Provided records below:

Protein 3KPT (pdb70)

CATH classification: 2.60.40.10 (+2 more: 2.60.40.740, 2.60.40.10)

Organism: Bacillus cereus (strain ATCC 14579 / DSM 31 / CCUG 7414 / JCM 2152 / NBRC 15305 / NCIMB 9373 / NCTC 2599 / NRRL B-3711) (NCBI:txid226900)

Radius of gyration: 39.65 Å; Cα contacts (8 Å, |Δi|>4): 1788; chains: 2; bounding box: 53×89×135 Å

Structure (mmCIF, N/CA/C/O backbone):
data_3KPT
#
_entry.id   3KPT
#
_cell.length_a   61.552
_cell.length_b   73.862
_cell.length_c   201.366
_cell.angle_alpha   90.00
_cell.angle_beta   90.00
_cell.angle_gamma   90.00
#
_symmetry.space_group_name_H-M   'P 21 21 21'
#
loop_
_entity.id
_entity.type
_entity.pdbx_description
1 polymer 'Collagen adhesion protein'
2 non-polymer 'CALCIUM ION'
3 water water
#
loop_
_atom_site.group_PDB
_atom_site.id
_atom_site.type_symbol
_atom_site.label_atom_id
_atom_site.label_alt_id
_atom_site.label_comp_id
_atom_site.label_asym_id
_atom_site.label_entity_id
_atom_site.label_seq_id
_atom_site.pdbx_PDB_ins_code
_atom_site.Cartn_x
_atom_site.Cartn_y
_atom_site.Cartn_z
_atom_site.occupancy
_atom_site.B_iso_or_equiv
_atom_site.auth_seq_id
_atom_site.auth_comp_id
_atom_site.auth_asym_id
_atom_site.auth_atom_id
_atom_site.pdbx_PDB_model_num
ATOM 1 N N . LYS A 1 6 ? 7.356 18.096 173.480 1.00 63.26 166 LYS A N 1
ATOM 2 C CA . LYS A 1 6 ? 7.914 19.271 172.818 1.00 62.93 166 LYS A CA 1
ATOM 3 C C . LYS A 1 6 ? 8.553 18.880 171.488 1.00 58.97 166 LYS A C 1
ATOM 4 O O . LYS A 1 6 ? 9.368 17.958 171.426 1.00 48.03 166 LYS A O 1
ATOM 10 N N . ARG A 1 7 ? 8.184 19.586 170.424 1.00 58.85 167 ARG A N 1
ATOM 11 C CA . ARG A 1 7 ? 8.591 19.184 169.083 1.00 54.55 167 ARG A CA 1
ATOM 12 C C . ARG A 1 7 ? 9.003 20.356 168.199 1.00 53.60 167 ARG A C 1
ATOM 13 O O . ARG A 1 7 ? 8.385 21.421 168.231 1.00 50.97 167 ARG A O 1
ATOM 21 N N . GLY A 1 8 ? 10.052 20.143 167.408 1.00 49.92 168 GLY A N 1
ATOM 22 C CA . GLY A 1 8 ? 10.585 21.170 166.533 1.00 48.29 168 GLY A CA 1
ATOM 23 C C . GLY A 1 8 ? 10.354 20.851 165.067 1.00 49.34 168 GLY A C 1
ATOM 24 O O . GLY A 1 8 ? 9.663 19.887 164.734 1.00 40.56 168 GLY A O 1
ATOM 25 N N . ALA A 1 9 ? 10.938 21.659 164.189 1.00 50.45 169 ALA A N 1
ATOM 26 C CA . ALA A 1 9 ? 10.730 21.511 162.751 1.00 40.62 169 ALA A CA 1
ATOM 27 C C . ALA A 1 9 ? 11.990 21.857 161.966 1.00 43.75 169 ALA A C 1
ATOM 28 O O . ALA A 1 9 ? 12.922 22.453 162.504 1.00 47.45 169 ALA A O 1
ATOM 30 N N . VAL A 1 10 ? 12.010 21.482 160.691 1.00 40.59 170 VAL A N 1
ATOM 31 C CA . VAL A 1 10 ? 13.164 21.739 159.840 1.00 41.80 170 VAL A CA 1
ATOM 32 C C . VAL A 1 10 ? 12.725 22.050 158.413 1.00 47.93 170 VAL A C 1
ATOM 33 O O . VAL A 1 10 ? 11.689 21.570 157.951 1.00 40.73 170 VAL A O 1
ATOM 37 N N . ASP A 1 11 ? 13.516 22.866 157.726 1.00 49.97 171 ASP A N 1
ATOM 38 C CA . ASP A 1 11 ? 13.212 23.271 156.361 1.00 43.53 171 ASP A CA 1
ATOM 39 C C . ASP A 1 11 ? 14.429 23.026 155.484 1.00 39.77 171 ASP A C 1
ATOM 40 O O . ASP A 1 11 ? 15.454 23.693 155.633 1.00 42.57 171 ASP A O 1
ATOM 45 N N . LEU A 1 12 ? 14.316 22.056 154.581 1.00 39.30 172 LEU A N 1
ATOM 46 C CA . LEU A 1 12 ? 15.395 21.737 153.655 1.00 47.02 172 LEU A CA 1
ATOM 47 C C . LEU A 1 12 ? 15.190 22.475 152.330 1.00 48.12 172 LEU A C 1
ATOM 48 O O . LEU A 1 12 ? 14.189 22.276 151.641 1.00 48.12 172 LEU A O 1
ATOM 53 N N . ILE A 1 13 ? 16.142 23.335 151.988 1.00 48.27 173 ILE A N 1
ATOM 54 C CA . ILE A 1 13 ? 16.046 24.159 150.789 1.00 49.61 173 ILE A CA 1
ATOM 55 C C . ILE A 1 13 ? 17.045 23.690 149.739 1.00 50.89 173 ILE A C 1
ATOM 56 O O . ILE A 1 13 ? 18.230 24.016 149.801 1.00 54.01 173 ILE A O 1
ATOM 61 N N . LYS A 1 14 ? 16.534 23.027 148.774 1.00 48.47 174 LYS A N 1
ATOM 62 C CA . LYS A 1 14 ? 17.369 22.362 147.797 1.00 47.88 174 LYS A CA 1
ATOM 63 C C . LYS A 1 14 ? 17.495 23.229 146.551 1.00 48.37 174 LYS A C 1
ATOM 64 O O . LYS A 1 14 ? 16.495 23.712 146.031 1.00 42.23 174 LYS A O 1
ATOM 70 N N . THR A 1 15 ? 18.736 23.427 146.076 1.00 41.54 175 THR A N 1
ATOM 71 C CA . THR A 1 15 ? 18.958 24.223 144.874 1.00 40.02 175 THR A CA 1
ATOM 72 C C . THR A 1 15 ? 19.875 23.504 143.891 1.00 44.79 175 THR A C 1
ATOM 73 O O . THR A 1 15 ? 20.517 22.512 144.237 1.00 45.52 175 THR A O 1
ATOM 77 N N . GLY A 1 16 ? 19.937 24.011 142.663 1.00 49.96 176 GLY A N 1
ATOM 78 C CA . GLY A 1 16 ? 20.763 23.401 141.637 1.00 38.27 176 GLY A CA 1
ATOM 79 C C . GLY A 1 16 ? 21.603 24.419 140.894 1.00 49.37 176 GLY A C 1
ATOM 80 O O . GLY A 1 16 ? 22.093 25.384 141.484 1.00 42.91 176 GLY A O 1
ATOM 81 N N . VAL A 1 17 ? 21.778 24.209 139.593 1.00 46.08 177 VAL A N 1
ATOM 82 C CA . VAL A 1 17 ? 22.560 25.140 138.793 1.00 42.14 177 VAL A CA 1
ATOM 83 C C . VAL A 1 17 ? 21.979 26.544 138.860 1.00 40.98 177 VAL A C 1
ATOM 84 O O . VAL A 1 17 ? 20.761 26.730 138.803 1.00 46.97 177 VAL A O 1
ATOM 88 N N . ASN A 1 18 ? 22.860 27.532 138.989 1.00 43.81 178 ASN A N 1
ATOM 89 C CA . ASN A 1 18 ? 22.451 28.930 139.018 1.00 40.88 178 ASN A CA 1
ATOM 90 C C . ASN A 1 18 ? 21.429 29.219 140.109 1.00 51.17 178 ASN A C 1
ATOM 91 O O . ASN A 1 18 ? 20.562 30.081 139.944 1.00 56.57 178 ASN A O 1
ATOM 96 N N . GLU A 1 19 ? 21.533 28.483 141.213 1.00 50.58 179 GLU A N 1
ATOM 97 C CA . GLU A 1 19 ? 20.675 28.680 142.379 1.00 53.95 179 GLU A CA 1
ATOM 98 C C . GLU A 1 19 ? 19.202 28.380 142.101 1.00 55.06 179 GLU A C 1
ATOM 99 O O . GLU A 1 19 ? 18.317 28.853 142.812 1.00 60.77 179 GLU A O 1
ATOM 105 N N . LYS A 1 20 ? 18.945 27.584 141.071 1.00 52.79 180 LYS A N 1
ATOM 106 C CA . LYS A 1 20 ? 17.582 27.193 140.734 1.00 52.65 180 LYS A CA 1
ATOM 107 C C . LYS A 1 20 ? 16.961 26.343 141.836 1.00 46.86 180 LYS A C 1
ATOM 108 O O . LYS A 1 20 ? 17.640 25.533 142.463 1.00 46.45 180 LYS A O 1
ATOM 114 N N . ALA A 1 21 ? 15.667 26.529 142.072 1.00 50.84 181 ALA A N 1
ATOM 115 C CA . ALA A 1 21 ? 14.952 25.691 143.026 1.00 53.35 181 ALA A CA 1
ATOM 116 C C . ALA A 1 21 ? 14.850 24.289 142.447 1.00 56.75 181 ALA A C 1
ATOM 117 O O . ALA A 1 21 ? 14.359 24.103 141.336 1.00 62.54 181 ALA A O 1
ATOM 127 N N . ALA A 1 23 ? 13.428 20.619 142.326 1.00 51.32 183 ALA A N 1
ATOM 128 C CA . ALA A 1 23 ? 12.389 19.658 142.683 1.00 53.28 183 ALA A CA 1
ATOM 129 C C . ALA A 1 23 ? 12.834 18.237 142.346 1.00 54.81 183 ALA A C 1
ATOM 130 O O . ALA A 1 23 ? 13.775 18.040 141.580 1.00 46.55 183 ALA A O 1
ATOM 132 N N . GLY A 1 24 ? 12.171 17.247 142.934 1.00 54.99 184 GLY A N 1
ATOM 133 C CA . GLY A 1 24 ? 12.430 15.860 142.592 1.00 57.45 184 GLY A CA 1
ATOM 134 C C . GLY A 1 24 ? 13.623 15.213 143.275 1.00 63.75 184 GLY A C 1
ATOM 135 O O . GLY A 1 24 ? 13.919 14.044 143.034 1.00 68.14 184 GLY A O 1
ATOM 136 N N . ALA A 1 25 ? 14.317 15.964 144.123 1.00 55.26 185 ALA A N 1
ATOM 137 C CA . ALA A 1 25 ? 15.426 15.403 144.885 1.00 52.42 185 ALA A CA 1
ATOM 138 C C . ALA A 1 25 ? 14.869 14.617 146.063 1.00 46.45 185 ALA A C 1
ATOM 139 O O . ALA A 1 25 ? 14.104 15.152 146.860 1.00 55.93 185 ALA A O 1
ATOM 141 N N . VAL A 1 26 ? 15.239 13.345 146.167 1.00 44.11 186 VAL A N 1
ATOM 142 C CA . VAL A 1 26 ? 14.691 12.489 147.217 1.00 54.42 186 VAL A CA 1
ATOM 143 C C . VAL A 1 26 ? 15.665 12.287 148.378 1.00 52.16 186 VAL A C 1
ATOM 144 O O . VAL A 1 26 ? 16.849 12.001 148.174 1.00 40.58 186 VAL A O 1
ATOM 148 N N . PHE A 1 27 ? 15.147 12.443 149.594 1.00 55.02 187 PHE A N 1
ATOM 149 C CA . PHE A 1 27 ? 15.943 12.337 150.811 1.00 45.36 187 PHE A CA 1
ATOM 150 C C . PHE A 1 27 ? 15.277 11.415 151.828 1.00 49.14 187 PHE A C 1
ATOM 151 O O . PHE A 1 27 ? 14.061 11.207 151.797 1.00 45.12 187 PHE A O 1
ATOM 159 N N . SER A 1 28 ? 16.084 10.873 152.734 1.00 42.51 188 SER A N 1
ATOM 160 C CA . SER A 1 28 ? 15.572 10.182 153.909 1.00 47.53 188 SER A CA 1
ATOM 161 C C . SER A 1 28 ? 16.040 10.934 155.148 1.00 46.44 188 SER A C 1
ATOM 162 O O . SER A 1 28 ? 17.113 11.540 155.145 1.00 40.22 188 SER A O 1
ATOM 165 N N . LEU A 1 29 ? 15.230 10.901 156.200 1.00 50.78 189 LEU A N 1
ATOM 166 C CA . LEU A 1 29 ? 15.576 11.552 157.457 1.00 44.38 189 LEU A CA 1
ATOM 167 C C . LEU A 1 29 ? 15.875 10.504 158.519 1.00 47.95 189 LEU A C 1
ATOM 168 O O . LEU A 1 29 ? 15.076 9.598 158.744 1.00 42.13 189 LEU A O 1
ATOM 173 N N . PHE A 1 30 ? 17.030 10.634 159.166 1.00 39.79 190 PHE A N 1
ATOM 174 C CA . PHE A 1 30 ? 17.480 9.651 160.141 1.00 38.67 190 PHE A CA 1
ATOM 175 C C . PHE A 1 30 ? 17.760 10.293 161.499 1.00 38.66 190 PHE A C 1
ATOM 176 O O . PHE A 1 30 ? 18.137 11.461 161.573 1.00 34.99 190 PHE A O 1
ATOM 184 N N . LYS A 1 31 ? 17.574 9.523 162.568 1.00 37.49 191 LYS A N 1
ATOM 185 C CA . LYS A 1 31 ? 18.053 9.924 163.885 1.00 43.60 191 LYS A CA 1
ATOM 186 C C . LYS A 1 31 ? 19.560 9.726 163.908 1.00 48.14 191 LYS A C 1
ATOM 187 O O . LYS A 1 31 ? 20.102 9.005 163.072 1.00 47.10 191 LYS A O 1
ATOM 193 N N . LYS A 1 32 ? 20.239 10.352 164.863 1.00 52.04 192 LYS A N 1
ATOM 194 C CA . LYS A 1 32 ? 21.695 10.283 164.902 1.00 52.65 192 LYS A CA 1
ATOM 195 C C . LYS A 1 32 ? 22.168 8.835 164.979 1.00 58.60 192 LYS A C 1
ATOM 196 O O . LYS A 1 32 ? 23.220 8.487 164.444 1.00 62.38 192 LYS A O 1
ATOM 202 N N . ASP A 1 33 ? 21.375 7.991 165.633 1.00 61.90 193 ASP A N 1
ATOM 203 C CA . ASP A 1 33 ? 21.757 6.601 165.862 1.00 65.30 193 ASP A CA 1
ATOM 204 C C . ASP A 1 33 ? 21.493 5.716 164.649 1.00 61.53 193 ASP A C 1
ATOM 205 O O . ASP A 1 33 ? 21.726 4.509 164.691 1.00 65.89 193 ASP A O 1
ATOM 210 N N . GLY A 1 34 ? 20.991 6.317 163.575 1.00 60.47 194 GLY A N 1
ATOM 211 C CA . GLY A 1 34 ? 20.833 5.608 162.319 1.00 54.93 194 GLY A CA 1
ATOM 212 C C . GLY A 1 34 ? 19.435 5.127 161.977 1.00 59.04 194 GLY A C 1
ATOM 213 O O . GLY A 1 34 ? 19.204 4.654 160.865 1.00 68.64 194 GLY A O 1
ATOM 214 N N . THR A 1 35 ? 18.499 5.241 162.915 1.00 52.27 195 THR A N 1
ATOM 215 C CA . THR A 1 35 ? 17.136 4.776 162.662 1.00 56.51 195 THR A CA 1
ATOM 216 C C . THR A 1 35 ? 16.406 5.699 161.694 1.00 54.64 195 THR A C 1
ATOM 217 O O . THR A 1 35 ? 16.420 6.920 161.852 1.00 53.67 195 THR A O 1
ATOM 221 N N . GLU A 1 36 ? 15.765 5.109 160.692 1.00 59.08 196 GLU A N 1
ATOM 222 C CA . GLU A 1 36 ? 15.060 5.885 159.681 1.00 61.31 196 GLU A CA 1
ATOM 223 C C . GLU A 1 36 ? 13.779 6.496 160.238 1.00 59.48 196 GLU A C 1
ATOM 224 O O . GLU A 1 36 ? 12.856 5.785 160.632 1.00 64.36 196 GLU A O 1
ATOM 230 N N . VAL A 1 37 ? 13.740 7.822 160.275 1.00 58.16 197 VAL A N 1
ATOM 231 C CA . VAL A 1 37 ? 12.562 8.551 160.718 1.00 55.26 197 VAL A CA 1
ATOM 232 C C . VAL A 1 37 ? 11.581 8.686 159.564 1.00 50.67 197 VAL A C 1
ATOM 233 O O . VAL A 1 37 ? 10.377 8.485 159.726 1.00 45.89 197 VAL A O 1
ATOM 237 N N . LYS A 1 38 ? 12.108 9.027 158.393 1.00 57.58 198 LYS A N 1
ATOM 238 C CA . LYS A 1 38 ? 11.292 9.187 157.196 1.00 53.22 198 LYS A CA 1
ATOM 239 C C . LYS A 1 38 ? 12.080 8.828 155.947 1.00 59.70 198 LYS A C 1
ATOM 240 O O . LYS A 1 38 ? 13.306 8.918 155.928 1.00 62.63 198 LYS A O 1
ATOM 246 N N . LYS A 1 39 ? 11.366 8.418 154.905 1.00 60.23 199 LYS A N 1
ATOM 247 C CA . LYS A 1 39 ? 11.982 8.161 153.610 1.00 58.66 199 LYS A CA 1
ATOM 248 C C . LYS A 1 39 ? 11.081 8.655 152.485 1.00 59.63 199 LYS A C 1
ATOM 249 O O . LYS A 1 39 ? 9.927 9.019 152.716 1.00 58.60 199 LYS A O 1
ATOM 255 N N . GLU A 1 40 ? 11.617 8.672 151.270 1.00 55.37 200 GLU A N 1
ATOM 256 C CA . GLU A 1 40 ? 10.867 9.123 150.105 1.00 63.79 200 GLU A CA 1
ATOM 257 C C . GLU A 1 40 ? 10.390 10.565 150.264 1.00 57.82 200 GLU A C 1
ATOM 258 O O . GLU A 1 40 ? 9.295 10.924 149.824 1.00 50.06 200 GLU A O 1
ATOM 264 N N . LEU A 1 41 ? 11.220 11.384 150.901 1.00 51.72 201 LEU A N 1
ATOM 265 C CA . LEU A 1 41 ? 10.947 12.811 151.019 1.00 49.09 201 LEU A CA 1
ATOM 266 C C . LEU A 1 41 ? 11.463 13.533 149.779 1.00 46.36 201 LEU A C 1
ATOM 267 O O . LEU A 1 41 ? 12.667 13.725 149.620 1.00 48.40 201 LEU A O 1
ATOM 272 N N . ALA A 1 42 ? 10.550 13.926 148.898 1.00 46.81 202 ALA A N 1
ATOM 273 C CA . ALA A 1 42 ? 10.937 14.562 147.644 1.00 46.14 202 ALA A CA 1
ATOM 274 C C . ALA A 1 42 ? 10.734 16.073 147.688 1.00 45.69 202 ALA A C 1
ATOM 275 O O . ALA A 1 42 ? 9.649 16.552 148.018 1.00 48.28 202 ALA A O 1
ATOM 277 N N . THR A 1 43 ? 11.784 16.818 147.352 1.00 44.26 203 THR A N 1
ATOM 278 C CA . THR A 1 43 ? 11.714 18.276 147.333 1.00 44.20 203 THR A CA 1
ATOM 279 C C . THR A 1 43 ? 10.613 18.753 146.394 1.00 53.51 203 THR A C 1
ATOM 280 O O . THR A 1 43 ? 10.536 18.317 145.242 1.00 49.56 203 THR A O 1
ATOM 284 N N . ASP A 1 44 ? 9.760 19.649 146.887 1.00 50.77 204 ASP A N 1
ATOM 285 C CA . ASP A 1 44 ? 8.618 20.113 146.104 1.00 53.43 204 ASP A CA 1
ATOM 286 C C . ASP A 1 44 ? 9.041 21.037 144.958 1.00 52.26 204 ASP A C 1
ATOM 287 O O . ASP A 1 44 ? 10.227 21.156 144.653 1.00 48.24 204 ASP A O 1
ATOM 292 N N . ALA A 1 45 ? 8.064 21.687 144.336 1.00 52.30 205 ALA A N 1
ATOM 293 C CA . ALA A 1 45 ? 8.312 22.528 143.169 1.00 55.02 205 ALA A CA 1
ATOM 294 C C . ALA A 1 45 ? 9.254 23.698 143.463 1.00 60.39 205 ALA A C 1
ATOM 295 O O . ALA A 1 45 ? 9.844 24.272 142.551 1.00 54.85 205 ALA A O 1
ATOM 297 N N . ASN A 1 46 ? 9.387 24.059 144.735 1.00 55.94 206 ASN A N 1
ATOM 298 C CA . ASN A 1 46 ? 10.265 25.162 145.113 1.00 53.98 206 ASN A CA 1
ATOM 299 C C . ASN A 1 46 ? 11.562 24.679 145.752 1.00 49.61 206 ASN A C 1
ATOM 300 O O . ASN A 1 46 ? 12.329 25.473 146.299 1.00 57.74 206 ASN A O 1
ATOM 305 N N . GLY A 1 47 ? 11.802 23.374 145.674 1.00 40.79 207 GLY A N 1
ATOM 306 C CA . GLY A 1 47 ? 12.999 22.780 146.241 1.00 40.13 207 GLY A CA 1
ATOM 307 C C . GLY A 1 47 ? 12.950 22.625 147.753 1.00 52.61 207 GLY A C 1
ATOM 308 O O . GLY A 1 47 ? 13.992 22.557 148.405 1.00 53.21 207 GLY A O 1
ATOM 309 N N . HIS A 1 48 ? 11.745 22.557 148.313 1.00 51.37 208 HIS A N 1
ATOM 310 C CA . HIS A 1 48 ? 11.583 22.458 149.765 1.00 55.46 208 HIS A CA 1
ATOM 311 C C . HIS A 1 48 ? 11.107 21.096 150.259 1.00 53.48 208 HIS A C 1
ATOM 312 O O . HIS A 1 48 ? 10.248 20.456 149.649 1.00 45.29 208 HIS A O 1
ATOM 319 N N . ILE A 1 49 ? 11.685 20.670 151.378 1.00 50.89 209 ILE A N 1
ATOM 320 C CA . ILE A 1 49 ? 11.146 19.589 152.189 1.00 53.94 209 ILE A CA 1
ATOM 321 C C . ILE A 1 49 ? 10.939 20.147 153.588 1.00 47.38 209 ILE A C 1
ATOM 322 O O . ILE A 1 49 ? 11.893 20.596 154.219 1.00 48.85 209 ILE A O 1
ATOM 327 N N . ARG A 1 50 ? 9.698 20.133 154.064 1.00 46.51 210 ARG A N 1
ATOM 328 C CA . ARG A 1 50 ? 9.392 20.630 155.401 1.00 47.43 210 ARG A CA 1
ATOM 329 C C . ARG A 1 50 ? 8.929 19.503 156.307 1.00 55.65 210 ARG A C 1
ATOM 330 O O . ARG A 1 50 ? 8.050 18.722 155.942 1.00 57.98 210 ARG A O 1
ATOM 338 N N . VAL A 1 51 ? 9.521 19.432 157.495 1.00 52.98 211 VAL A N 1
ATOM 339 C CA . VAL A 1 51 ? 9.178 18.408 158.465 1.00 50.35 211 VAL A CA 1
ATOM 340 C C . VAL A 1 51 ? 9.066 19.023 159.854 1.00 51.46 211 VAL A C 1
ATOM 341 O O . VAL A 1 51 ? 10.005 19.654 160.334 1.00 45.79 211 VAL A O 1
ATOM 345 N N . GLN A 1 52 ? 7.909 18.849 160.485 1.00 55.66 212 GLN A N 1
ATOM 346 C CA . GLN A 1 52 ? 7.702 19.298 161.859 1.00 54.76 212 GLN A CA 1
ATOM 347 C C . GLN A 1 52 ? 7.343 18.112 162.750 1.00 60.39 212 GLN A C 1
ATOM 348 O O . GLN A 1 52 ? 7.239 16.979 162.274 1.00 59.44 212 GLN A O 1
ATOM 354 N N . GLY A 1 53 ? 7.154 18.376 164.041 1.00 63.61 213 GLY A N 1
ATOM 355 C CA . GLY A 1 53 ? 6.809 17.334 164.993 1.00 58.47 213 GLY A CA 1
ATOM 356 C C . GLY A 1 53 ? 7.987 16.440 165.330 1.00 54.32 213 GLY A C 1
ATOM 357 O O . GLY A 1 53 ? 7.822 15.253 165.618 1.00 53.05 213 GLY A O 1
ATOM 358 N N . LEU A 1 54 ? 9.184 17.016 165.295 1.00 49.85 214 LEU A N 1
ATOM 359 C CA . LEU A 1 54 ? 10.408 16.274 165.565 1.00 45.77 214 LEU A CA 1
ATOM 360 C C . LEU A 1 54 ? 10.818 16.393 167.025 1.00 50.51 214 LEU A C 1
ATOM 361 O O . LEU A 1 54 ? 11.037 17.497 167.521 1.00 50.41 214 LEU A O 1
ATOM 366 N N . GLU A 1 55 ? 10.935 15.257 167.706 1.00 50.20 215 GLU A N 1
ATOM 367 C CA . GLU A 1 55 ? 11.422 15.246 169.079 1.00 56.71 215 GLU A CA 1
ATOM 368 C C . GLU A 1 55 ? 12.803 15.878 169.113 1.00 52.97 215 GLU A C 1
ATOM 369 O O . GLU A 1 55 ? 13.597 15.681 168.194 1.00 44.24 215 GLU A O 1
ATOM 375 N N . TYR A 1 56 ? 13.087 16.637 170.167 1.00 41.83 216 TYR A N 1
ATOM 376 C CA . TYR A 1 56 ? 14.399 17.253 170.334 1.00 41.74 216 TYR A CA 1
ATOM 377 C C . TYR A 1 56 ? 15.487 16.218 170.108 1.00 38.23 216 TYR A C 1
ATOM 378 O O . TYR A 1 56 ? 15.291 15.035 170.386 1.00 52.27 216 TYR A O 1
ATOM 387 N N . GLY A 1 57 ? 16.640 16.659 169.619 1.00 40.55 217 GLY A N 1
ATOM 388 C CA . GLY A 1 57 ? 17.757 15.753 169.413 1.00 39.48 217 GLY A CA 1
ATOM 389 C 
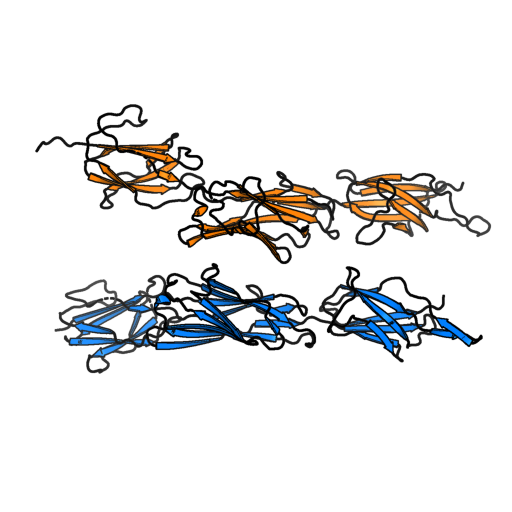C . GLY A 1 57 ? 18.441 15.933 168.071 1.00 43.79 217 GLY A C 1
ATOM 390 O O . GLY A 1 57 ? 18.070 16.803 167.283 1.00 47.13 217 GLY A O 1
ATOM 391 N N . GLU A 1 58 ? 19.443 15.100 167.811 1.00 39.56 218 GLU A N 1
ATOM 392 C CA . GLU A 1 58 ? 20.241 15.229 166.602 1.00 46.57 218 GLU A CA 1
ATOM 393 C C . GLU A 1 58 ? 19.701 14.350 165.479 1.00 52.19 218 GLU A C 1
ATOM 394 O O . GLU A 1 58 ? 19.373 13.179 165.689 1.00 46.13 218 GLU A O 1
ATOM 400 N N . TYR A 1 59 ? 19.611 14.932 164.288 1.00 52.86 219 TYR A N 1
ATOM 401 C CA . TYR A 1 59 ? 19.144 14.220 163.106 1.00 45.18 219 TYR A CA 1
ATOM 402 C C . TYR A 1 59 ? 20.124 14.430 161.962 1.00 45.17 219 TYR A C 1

End of Provided records.

Extract the lines of the preceding material that run from the line with "ATOM 255 N N" through the line with "ATOM 295 O O", inclusive, reproducing them exactly and adding nothing.

§ **Worked solution**
ATOM 255 N N . GLU A 1 40 ? 11.617 8.672 151.270 1.00 55.37 200 GLU A N 1
ATOM 256 C CA . GLU A 1 40 ? 10.867 9.123 150.105 1.00 63.79 200 GLU A CA 1
ATOM 257 C C . GLU A 1 40 ? 10.390 10.565 150.264 1.00 57.82 200 GLU A C 1
ATOM 258 O O . GLU A 1 40 ? 9.295 10.924 149.824 1.00 50.06 200 GLU A O 1
ATOM 264 N N . LEU A 1 41 ? 11.220 11.384 150.901 1.00 51.72 201 LEU A N 1
ATOM 265 C CA . LEU A 1 41 ? 10.947 12.811 151.019 1.00 49.09 201 LEU A CA 1
ATOM 266 C C . LEU A 1 41 ? 11.463 13.533 149.779 1.00 46.36 201 LEU A C 1
ATOM 267 O O . LEU A 1 41 ? 12.667 13.725 149.620 1.00 48.40 201 LEU A O 1
ATOM 272 N N . ALA A 1 42 ? 10.550 13.926 148.898 1.00 46.81 202 ALA A N 1
ATOM 273 C CA . ALA A 1 42 ? 10.937 14.562 147.644 1.00 46.14 202 ALA A CA 1
ATOM 274 C C . ALA A 1 42 ? 10.734 16.073 147.688 1.00 45.69 202 ALA A C 1
ATOM 275 O O . ALA A 1 42 ? 9.649 16.552 148.018 1.00 48.28 202 ALA A O 1
ATOM 277 N N . THR A 1 43 ? 11.784 16.818 147.352 1.00 44.26 203 THR A N 1
ATOM 278 C CA . THR A 1 43 ? 11.714 18.276 147.333 1.00 44.20 203 THR A CA 1
ATOM 279 C C . THR A 1 43 ? 10.613 18.753 146.394 1.00 53.51 203 THR A C 1
ATOM 280 O O . THR A 1 43 ? 10.536 18.317 145.242 1.00 49.56 203 THR A O 1
ATOM 284 N N . ASP A 1 44 ? 9.760 19.649 146.887 1.00 50.77 204 ASP A N 1
ATOM 285 C CA . ASP A 1 44 ? 8.618 20.113 146.104 1.00 53.43 204 ASP A CA 1
ATOM 286 C C . ASP A 1 44 ? 9.041 21.037 144.958 1.00 52.26 204 ASP A C 1
ATOM 287 O O . ASP A 1 44 ? 10.227 21.156 144.653 1.00 48.24 204 ASP A O 1
ATOM 292 N N . ALA A 1 45 ? 8.064 21.687 144.336 1.00 52.30 205 ALA A N 1
ATOM 293 C CA . ALA A 1 45 ? 8.312 22.528 143.169 1.00 55.02 205 ALA A CA 1
ATOM 294 C C . ALA A 1 45 ? 9.254 23.698 143.463 1.00 60.39 205 ALA A C 1
ATOM 295 O O . ALA A 1 45 ? 9.844 24.272 142.551 1.00 54.85 205 ALA A O 1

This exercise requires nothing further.